When the awards for special achievement are presented, the recipient are met with an appropriate blast of music as they make their way through the audience are applauded down from the audience.Thomson and his staff work hard to match the tune with the person. “If someone is an avid football fan, we will bring them up to the stage with a fanfare of the Match of the Day signature tune; if they like a particular pop group, then that will be their accompaniment. This attention to detail makes them feel less like a number, and more like a person.”

Once they have accepted their awards, winners are put on the spot at the podium, and asked how they have achieved those targets.

Thomson contends that the conference is a careful balance of pleasure and business objectives. “Apart from the glamour of the event, we want to get a message across. We don’t spend all this money purely for entertainment; employees have to reset their goals, and go for them in the months ahead. We anticipate that the sight of their colleagues and friends in the spotlight, basking in applause, will motivate the less successful salespeople to strive for that position”.

Once the new year has begun, Thomson has several schemesto ensure continuing involvement. For example, employees win “success certificates”. The certificates can be exchanged for prizes and activities, ranging from goods at larger department stores to flights and holidays from selected travel agents. “Giving people a choice is all important, particularly where families are involved,” says Thomson.

The annual programme leads up to an incentive international conference. As this event is open to all the international divisions of CICA, space for UK employees is limited, and motivation to gain a place is high. Successful employees and their partners are sent on the trip with all expenses paid if they qualify. Recent destinations for the conference include Cyprus, Portugal and Southern Spain.

Thomson also runs an April incentive programme, based around winning weekends for two at The Belfry. The weekend breaks include options of beauty treatments, golf, private dinners, and other leisure activities. “If you have worked hard, it is vital to relax,” says Thomson. But he adds: “We must have the work before we provide the play.”

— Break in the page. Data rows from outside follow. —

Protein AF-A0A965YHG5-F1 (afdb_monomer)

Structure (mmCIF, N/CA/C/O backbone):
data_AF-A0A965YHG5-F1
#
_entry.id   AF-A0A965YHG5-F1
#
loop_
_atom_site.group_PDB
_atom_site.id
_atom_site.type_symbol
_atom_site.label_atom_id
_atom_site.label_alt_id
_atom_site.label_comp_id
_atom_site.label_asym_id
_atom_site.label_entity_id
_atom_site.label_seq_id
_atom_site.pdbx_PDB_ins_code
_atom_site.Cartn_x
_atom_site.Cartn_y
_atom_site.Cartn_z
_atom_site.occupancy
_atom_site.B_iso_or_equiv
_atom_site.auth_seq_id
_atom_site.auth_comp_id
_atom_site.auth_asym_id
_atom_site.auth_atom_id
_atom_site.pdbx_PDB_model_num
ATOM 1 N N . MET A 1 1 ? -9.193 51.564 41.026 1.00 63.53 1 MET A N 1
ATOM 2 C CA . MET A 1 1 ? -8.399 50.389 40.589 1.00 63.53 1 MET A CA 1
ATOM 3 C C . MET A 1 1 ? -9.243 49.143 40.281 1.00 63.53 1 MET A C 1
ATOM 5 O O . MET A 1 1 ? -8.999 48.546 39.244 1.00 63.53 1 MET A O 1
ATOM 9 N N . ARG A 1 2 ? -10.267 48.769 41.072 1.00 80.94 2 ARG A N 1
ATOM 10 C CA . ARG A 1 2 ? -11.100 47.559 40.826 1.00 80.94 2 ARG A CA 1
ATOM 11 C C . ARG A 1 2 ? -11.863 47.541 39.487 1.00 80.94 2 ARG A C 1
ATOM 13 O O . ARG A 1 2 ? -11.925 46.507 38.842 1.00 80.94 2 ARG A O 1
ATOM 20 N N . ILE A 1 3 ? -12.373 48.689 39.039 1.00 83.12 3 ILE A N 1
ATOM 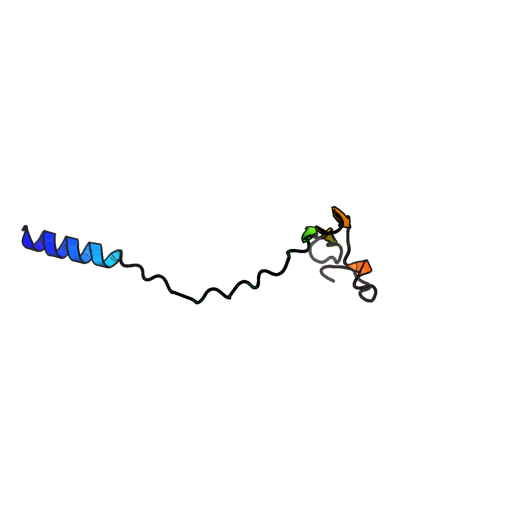21 C CA . ILE A 1 3 ? -13.084 48.827 37.752 1.00 83.12 3 ILE A CA 1
ATOM 22 C C . ILE A 1 3 ? -12.159 48.615 36.545 1.00 83.12 3 ILE A C 1
ATOM 24 O O . ILE A 1 3 ? -12.547 47.976 35.578 1.00 83.12 3 ILE A O 1
ATOM 28 N N . ILE A 1 4 ? -10.907 49.075 36.622 1.00 89.25 4 ILE A N 1
ATOM 29 C CA . ILE A 1 4 ? -9.923 48.885 35.545 1.00 89.25 4 ILE A CA 1
ATOM 30 C C . ILE A 1 4 ? -9.556 47.399 35.418 1.00 89.25 4 ILE A C 1
ATOM 32 O O . ILE A 1 4 ? -9.496 46.879 34.312 1.00 89.25 4 ILE A O 1
ATOM 36 N N . HIS A 1 5 ? -9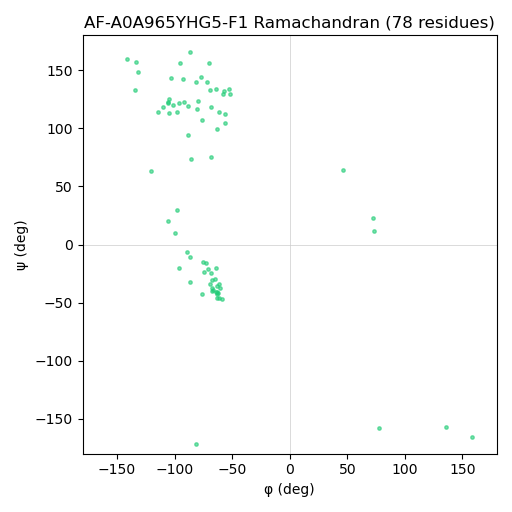.403 46.691 36.543 1.00 87.44 5 HIS A N 1
ATOM 37 C CA . HIS A 1 5 ? -9.150 45.245 36.538 1.00 87.44 5 HIS A CA 1
ATOM 38 C C . HIS A 1 5 ? -10.319 44.459 35.937 1.00 87.44 5 HIS A C 1
ATOM 40 O O . HIS A 1 5 ? -10.092 43.486 35.227 1.00 87.44 5 HIS A O 1
ATOM 46 N N . PHE A 1 6 ? -11.558 44.901 36.174 1.00 91.38 6 PHE A N 1
ATOM 47 C CA . PHE A 1 6 ? -12.741 44.294 35.567 1.00 91.38 6 PHE A CA 1
ATOM 48 C C . PHE A 1 6 ? -12.727 44.426 34.036 1.00 91.38 6 PHE A C 1
ATOM 50 O O . PHE A 1 6 ? -12.916 43.433 33.340 1.00 91.38 6 PHE A O 1
ATOM 57 N N . TYR A 1 7 ? -12.418 45.613 33.502 1.00 92.88 7 TYR A N 1
ATOM 58 C CA . TYR A 1 7 ? -12.318 45.813 32.051 1.00 92.88 7 TYR A CA 1
ATOM 59 C C . TYR A 1 7 ? -11.153 45.044 31.415 1.00 92.88 7 TYR A C 1
ATOM 61 O O . TYR A 1 7 ? -11.324 44.467 30.343 1.00 92.88 7 TYR A O 1
ATOM 69 N N . VAL A 1 8 ? -9.997 44.977 32.084 1.00 93.69 8 VAL A N 1
ATOM 70 C CA . VAL A 1 8 ? -8.854 44.173 31.616 1.00 93.69 8 VAL A CA 1
ATOM 71 C C . VAL A 1 8 ? -9.211 42.687 31.590 1.00 93.69 8 VAL A C 1
ATOM 73 O O . VAL A 1 8 ? -8.919 42.009 30.610 1.00 93.69 8 VAL A O 1
ATOM 76 N N . PHE A 1 9 ? -9.896 42.186 32.620 1.00 90.69 9 PHE A N 1
ATOM 77 C CA . PHE A 1 9 ? -10.337 40.794 32.675 1.00 90.69 9 PHE A CA 1
ATOM 78 C C . PHE A 1 9 ? -11.308 40.455 31.535 1.00 90.69 9 PHE A C 1
ATOM 80 O O . PHE A 1 9 ? -11.107 39.463 30.839 1.00 90.69 9 PHE A O 1
ATOM 87 N N . VAL A 1 10 ? -12.303 41.311 31.273 1.00 92.75 10 VAL A N 1
ATOM 88 C CA . VAL A 1 10 ? -13.250 41.118 30.159 1.00 92.75 10 VAL A CA 1
ATOM 89 C C . VAL A 1 10 ? -12.540 41.142 28.799 1.00 92.75 10 VAL A C 1
ATOM 91 O O . VAL A 1 10 ? -12.825 40.297 27.953 1.00 92.75 10 VAL A O 1
ATOM 94 N N . PHE A 1 11 ? -11.588 42.057 28.590 1.00 90.44 11 PHE A N 1
ATOM 95 C CA . PHE A 1 11 ? -10.813 42.124 27.347 1.00 90.44 11 PHE A CA 1
ATOM 96 C C . PHE A 1 11 ? -9.969 40.861 27.120 1.00 90.44 11 PHE A C 1
ATOM 98 O O . PHE A 1 11 ? -9.940 40.332 26.012 1.00 90.44 11 PHE A O 1
ATOM 105 N N . VAL A 1 12 ? -9.345 40.328 28.175 1.00 92.31 12 VAL A N 1
ATOM 106 C CA . VAL A 1 12 ? -8.587 39.070 28.105 1.00 92.31 12 VAL A CA 1
ATOM 107 C C . VAL A 1 12 ? -9.503 37.888 27.775 1.00 92.31 12 VAL A C 1
ATOM 109 O O . VAL A 1 12 ? -9.143 37.069 26.935 1.00 92.31 12 VAL A O 1
ATOM 112 N N . CYS A 1 13 ? -10.705 37.813 28.354 1.00 89.00 13 CYS A N 1
ATOM 113 C CA . CYS A 1 13 ? -11.669 36.754 28.035 1.00 89.00 13 CYS A CA 1
ATOM 114 C C . CYS A 1 13 ? -12.108 36.762 26.560 1.00 89.00 13 CYS A C 1
ATOM 116 O O . CYS A 1 13 ? -12.320 35.695 25.987 1.00 89.00 13 CYS A O 1
ATOM 118 N N . LEU A 1 14 ? -12.203 37.938 25.931 1.00 87.19 14 LEU A N 1
ATOM 119 C CA . LEU A 1 14 ? -12.567 38.060 24.515 1.00 87.19 14 LEU A CA 1
ATOM 120 C C . LEU A 1 14 ? -11.488 37.509 23.566 1.00 87.19 14 LEU A C 1
ATOM 122 O O . LEU A 1 14 ? -11.827 37.066 22.471 1.00 87.19 14 LEU A O 1
ATOM 126 N N . LEU A 1 15 ? -10.218 37.463 23.987 1.00 85.62 15 LEU A N 1
ATOM 127 C CA . LEU A 1 15 ? -9.120 36.888 23.193 1.00 85.62 15 LEU A CA 1
ATOM 128 C C . LEU A 1 15 ? -9.167 35.352 23.105 1.00 85.62 15 LEU A C 1
ATOM 130 O O . LEU A 1 15 ? -8.514 34.777 22.240 1.00 85.62 15 LEU A O 1
ATOM 134 N N . PHE A 1 16 ? -9.941 34.684 23.967 1.00 83.81 16 PHE A N 1
ATOM 135 C CA . PHE A 1 16 ? -10.086 33.222 23.974 1.00 83.81 16 PHE A CA 1
ATOM 136 C C . PHE A 1 16 ? -11.361 32.729 23.275 1.00 83.81 16 PHE A C 1
ATOM 138 O O . PHE A 1 16 ? -11.695 31.546 23.354 1.00 83.81 16 PHE A O 1
ATOM 145 N N . VAL A 1 17 ? -12.083 33.608 22.576 1.00 85.00 17 VAL A N 1
ATOM 146 C CA . VAL A 1 17 ? -13.257 33.208 21.794 1.00 85.00 17 VAL A CA 1
ATOM 147 C C . VAL A 1 17 ? -12.791 32.529 20.506 1.00 85.00 17 VAL A C 1
ATOM 149 O O . VAL A 1 17 ? -12.303 33.175 19.585 1.00 85.00 17 VAL A O 1
ATOM 152 N N . SER A 1 18 ? -12.959 31.209 20.434 1.00 87.06 18 SER A N 1
ATOM 153 C CA . SER A 1 18 ? -12.752 30.424 19.215 1.00 87.06 18 SER A CA 1
ATOM 154 C C . SER A 1 18 ? -14.105 30.022 18.629 1.00 87.06 18 SER A C 1
ATOM 156 O O . SER A 1 18 ? -14.933 29.427 19.320 1.00 87.06 18 SER A O 1
ATOM 158 N N . CYS A 1 19 ? -14.342 30.351 17.358 1.00 80.38 19 CYS A N 1
ATOM 159 C CA . CYS A 1 19 ? -15.494 29.846 16.614 1.00 80.38 19 CYS A CA 1
ATOM 160 C C . CYS A 1 19 ? -15.094 28.563 15.880 1.00 80.38 19 CYS A C 1
ATOM 162 O O . CYS A 1 19 ? -14.174 28.571 15.063 1.00 80.38 19 CYS A O 1
ATOM 164 N N . LYS A 1 20 ? -15.800 27.461 16.152 1.00 80.31 20 LYS A N 1
ATOM 165 C CA . LYS A 1 20 ? -15.690 26.235 15.358 1.00 80.31 20 LYS A CA 1
ATOM 166 C C . LYS A 1 20 ? -16.531 26.404 14.093 1.00 80.31 20 LYS A C 1
ATOM 168 O O . LYS A 1 20 ? -17.733 26.642 14.184 1.00 80.31 20 LYS A O 1
ATOM 173 N N . ASN A 1 21 ? -15.912 26.249 12.928 1.00 75.69 21 ASN A N 1
ATOM 174 C CA . ASN A 1 21 ? -16.650 26.157 11.674 1.00 75.69 21 ASN A CA 1
ATOM 175 C C . ASN A 1 21 ? -17.422 24.833 11.667 1.00 75.69 21 ASN A C 1
ATOM 177 O O . ASN A 1 21 ? -16.834 23.756 11.770 1.00 75.69 21 ASN A O 1
ATOM 181 N N . ASN A 1 22 ? -18.749 24.917 11.592 1.00 75.62 22 ASN A N 1
ATOM 182 C CA . ASN A 1 22 ? -19.618 23.755 11.461 1.00 75.62 22 ASN A CA 1
ATOM 183 C C . ASN A 1 22 ? -19.735 23.405 9.976 1.00 75.62 22 ASN A C 1
ATOM 185 O O . ASN A 1 22 ? -20.747 23.698 9.342 1.00 75.62 22 ASN A O 1
ATOM 189 N N . GLU A 1 23 ? -18.677 22.832 9.407 1.00 79.44 23 GLU A N 1
ATOM 190 C CA . GLU A 1 23 ? -18.783 22.218 8.086 1.00 79.44 23 GLU A CA 1
ATOM 191 C C . GLU A 1 23 ? -19.652 20.956 8.198 1.00 79.44 23 GLU A C 1
ATOM 193 O O . GLU A 1 23 ? -19.458 20.165 9.130 1.00 79.44 23 GLU A O 1
ATOM 198 N N . PRO A 1 24 ? -20.634 20.755 7.299 1.00 73.44 24 PRO A N 1
ATOM 199 C CA . PRO A 1 24 ? -21.364 19.502 7.253 1.00 73.44 24 PRO A CA 1
ATOM 200 C C . PRO A 1 24 ? -20.360 18.399 6.928 1.00 73.44 24 PRO A C 1
ATOM 202 O O . PRO A 1 24 ? -19.784 18.367 5.842 1.00 73.44 24 PRO A O 1
ATOM 205 N N . THR A 1 25 ? -20.134 17.493 7.879 1.00 70.69 25 THR A N 1
ATOM 206 C CA . THR A 1 25 ? -19.365 16.283 7.602 1.00 70.69 25 THR A CA 1
ATOM 207 C C . THR A 1 25 ? -20.070 15.547 6.470 1.00 70.69 25 THR A C 1
ATOM 209 O O . THR A 1 25 ? -21.286 15.339 6.585 1.00 70.69 25 THR A O 1
ATOM 212 N N . PRO A 1 26 ? -19.362 15.154 5.397 1.00 74.12 26 PRO A N 1
ATOM 213 C CA . PRO A 1 26 ? -19.964 14.326 4.368 1.00 74.12 26 PRO A CA 1
ATOM 214 C C . PRO A 1 26 ? -20.596 13.120 5.060 1.00 74.12 26 PRO A C 1
ATOM 216 O O . PRO A 1 26 ? -19.965 12.495 5.915 1.00 74.12 26 PRO A O 1
ATOM 219 N N . SER A 1 27 ? -21.863 12.835 4.751 1.00 68.31 27 SER A N 1
ATOM 220 C CA . SER A 1 27 ? -22.523 11.629 5.236 1.00 68.31 27 SER A CA 1
ATOM 221 C C . SER A 1 27 ? -21.670 10.455 4.777 1.00 68.31 27 SER A C 1
ATOM 223 O O . SER A 1 27 ? -21.650 10.141 3.585 1.00 68.31 27 SER A O 1
ATOM 225 N N . MET A 1 28 ? -20.911 9.865 5.701 1.00 64.88 28 MET A N 1
ATOM 226 C CA . MET A 1 28 ? -20.147 8.662 5.426 1.00 64.88 28 MET A CA 1
ATOM 227 C C . MET A 1 28 ? -21.181 7.599 5.094 1.00 64.88 28 MET A C 1
ATOM 229 O O . MET A 1 28 ? -21.840 7.059 5.982 1.00 64.88 28 MET A O 1
ATOM 233 N N . VAL A 1 29 ? -21.383 7.352 3.802 1.00 66.25 29 VAL A N 1
ATOM 234 C CA . VAL A 1 29 ? -22.058 6.143 3.359 1.00 66.25 29 VAL A CA 1
ATOM 235 C C . VAL A 1 29 ? -21.232 5.023 3.975 1.00 66.25 29 VAL A C 1
ATOM 237 O O . VAL A 1 29 ? -20.052 4.893 3.650 1.00 66.25 29 VAL A O 1
ATOM 240 N N . GLN A 1 30 ? -21.810 4.288 4.928 1.00 67.88 30 GLN A N 1
ATOM 241 C CA . GLN A 1 30 ? -21.198 3.090 5.496 1.00 67.88 30 GLN A CA 1
ATOM 242 C C . GLN A 1 30 ? -21.179 2.032 4.397 1.00 67.88 30 GLN A C 1
ATOM 244 O O . GLN A 1 30 ? -22.020 1.139 4.351 1.00 67.88 30 GLN A O 1
ATOM 249 N N . GLN A 1 31 ? -20.266 2.189 3.446 1.00 74.31 31 GLN A N 1
ATOM 250 C CA . GLN A 1 31 ? -19.922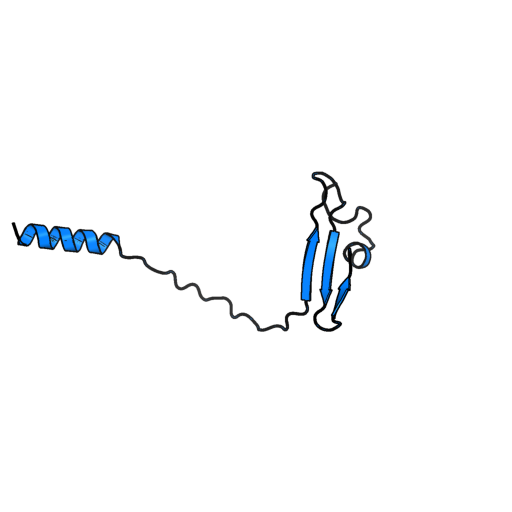 1.106 2.554 1.00 74.31 31 GLN A CA 1
ATOM 251 C C . GLN A 1 31 ? -19.134 0.084 3.371 1.00 74.31 31 GLN A C 1
ATOM 253 O O . GLN A 1 31 ? -18.336 0.484 4.230 1.00 74.31 31 GLN A O 1
ATOM 258 N N . PRO A 1 32 ? -19.371 -1.219 3.155 1.00 80.44 32 PRO A N 1
ATOM 259 C CA . PRO A 1 32 ? -18.500 -2.231 3.721 1.00 80.44 32 PRO A CA 1
ATOM 260 C C . PRO A 1 32 ? -17.057 -1.908 3.321 1.00 80.44 32 PRO A C 1
ATOM 262 O O . PRO A 1 32 ? -16.772 -1.521 2.189 1.00 80.44 32 PRO A O 1
ATOM 265 N N . ILE A 1 33 ? -16.155 -1.979 4.295 1.00 86.88 33 ILE A N 1
ATOM 266 C CA . ILE A 1 33 ? -14.725 -1.851 4.034 1.00 86.88 33 ILE A CA 1
ATOM 267 C C . ILE A 1 33 ? -14.286 -3.225 3.530 1.00 86.88 33 ILE A C 1
ATOM 269 O O . ILE A 1 33 ? -14.394 -4.195 4.272 1.00 86.88 33 ILE A O 1
ATOM 273 N N . ASN A 1 34 ? -13.820 -3.319 2.285 1.00 89.94 34 ASN A N 1
ATOM 274 C CA . ASN A 1 34 ? -13.483 -4.608 1.663 1.00 89.94 34 ASN A CA 1
ATOM 275 C C . ASN A 1 34 ? -12.045 -5.063 1.954 1.00 89.94 34 ASN A C 1
ATOM 277 O O . ASN A 1 34 ? -11.671 -6.193 1.652 1.00 89.94 34 ASN A O 1
ATOM 281 N N . GLY A 1 35 ? -11.223 -4.184 2.522 1.00 94.56 35 GLY A N 1
ATOM 282 C CA . GLY A 1 35 ? -9.810 -4.445 2.732 1.00 94.56 35 GLY A CA 1
ATOM 283 C C . GLY A 1 35 ? -9.000 -3.170 2.894 1.00 94.56 35 GLY A C 1
ATOM 284 O O . GLY A 1 35 ? -9.552 -2.079 3.068 1.00 94.56 35 GLY A O 1
ATOM 285 N N . PHE A 1 36 ? -7.683 -3.312 2.800 1.00 95.94 36 PHE A N 1
ATOM 286 C CA . PHE A 1 36 ? -6.756 -2.187 2.727 1.00 95.94 36 PHE A CA 1
ATOM 287 C C . PHE A 1 36 ? -5.618 -2.479 1.754 1.00 95.94 36 PHE A C 1
ATOM 289 O O . PHE A 1 36 ? -5.309 -3.634 1.455 1.00 95.94 36 PHE A O 1
ATOM 296 N N . TYR A 1 37 ? -4.982 -1.408 1.290 1.00 97.19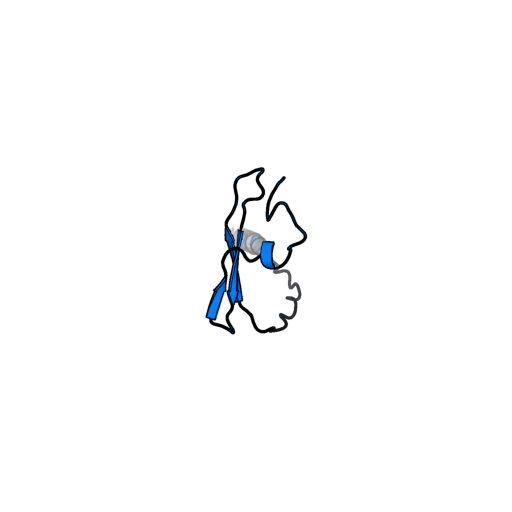 37 TYR A N 1
ATOM 297 C CA . TYR A 1 37 ? -3.774 -1.480 0.484 1.00 97.19 37 TYR A CA 1
ATOM 298 C C . TYR A 1 37 ? -2.549 -1.131 1.324 1.00 97.19 37 TYR A C 1
ATOM 300 O O . TYR A 1 37 ? -2.611 -0.230 2.165 1.00 97.19 37 TYR A O 1
ATOM 308 N N . VAL A 1 38 ? -1.435 -1.811 1.065 1.00 98.12 38 VAL A N 1
ATOM 309 C CA . VAL A 1 38 ? -0.112 -1.427 1.570 1.00 98.12 38 VAL A CA 1
ATOM 310 C C . VAL A 1 38 ? 0.707 -0.940 0.391 1.00 98.12 38 VAL A C 1
ATOM 312 O O . VAL A 1 38 ? 0.952 -1.684 -0.556 1.00 98.12 38 VAL A O 1
ATOM 315 N N . LEU A 1 39 ? 1.109 0.326 0.448 1.00 97.50 39 LEU A N 1
ATOM 316 C CA . LEU A 1 39 ? 2.033 0.898 -0.518 1.00 97.50 39 LEU A CA 1
ATOM 317 C C . LEU A 1 39 ? 3.461 0.656 -0.034 1.00 97.50 39 LEU A C 1
ATOM 319 O O . LEU A 1 39 ? 3.846 1.154 1.025 1.00 97.50 39 LEU A O 1
ATOM 323 N N . ASN A 1 40 ? 4.239 -0.065 -0.833 1.00 96.06 40 ASN A N 1
ATOM 324 C CA . ASN A 1 40 ? 5.678 -0.171 -0.659 1.00 96.06 40 ASN A CA 1
ATOM 325 C C . ASN A 1 40 ? 6.342 0.819 -1.617 1.00 96.06 40 ASN A C 1
ATOM 327 O O . ASN A 1 40 ? 6.223 0.694 -2.839 1.00 96.06 40 ASN A O 1
ATOM 331 N N . GLU A 1 41 ? 7.002 1.828 -1.055 1.00 95.12 41 GLU A N 1
ATOM 332 C CA . GLU A 1 41 ? 7.690 2.853 -1.835 1.00 95.12 41 GLU A CA 1
ATOM 333 C C . GLU A 1 41 ? 8.846 2.237 -2.638 1.00 95.12 41 GLU A C 1
ATOM 335 O O . GLU A 1 41 ? 9.632 1.439 -2.122 1.00 95.12 41 GLU A O 1
ATOM 340 N N . GLY A 1 42 ? 8.923 2.606 -3.916 1.00 93.62 42 GLY A N 1
ATOM 341 C CA . GLY A 1 42 ? 10.039 2.271 -4.791 1.00 93.62 42 GLY A CA 1
ATOM 342 C C . GLY A 1 42 ? 11.232 3.208 -4.595 1.00 93.62 42 GLY A C 1
ATOM 343 O O . GLY A 1 42 ? 11.280 4.041 -3.694 1.00 93.62 42 GLY A O 1
ATOM 344 N N . THR A 1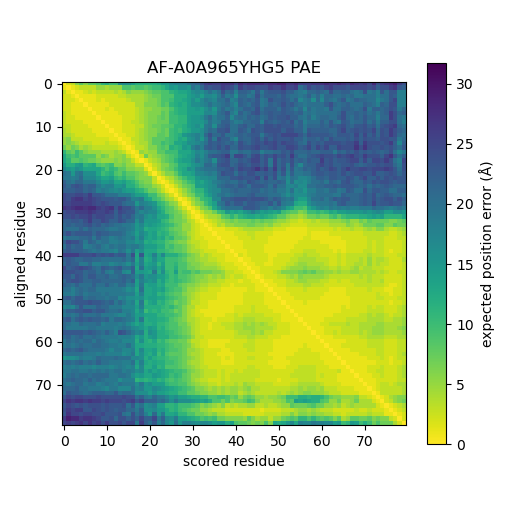 43 ? 12.225 3.089 -5.470 1.00 94.69 43 THR A N 1
ATOM 345 C CA . THR A 1 43 ? 13.322 4.063 -5.536 1.00 94.69 43 THR A CA 1
ATOM 346 C C . THR A 1 43 ? 12.849 5.324 -6.257 1.00 94.69 43 THR A C 1
ATOM 348 O O . THR A 1 43 ? 12.086 5.243 -7.215 1.00 94.69 43 THR A O 1
ATOM 351 N N . TRP A 1 44 ? 13.318 6.494 -5.821 1.00 94.00 44 TRP A N 1
ATOM 352 C CA . TRP A 1 44 ? 13.043 7.749 -6.518 1.00 94.00 44 TRP A CA 1
ATOM 353 C C . TRP A 1 44 ? 13.526 7.688 -7.975 1.00 94.00 44 TRP A C 1
ATOM 355 O O . TRP A 1 44 ? 14.664 7.287 -8.223 1.00 94.00 44 TRP A O 1
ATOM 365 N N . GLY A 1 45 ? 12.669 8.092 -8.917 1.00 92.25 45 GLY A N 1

The Belfry is the location for the majority of CICA’s UK events, namely the annual sales conference, senior level board meetings and many of the incentive weekends. “It’s an ideal venue for us,” says Thomson. “With 219 bedrooms, it is spacious enough for our major conferences; it has two golf courses, which appeals to many of our executives, and 18 conference rooms of differing sizes which suits us very well for break-out meetings and training courses.”

Amanda Macchi, hotel sales controller at The Belfry, takes the conference business very seriously. “We provide a guest service manager who acts as a right-hand man for the duration of the event. Therefore, the client has just one point of contact, and any small problems can be sorted out with the minimum of hassle.”

The Belfry, a four-star De Vere hotel, is 15 minutes from Birmingham International Airport. Perhaps the biggest attraction for the conference and incentive market is the hotel’s golfing facilities – The Belfry has hosted three Ryder Cup Tournaments. However, the resort also offers extensive leisure facilities, including squash courts, a swimming pool, fitness studio and jogging trail.

The Belfry relies heavily on recommendations from customers, and gets very involved with corporate groups to ensure repeat business. Naturally, with up to 40 events a year, the conference team have got to understand the CICA culture extremely well, and are not averse to joining in themselves.

“Every time CICA has a meeting, the team begins by singing, banging the tables, and creating a relaxed and communicable environment,” says Macchi. “I have been up there myself, singing to the assembled masses, and getting into the swing of things. This outgoing approach might not work for every company, but it seems to work for them – and who are we to stand in their way.”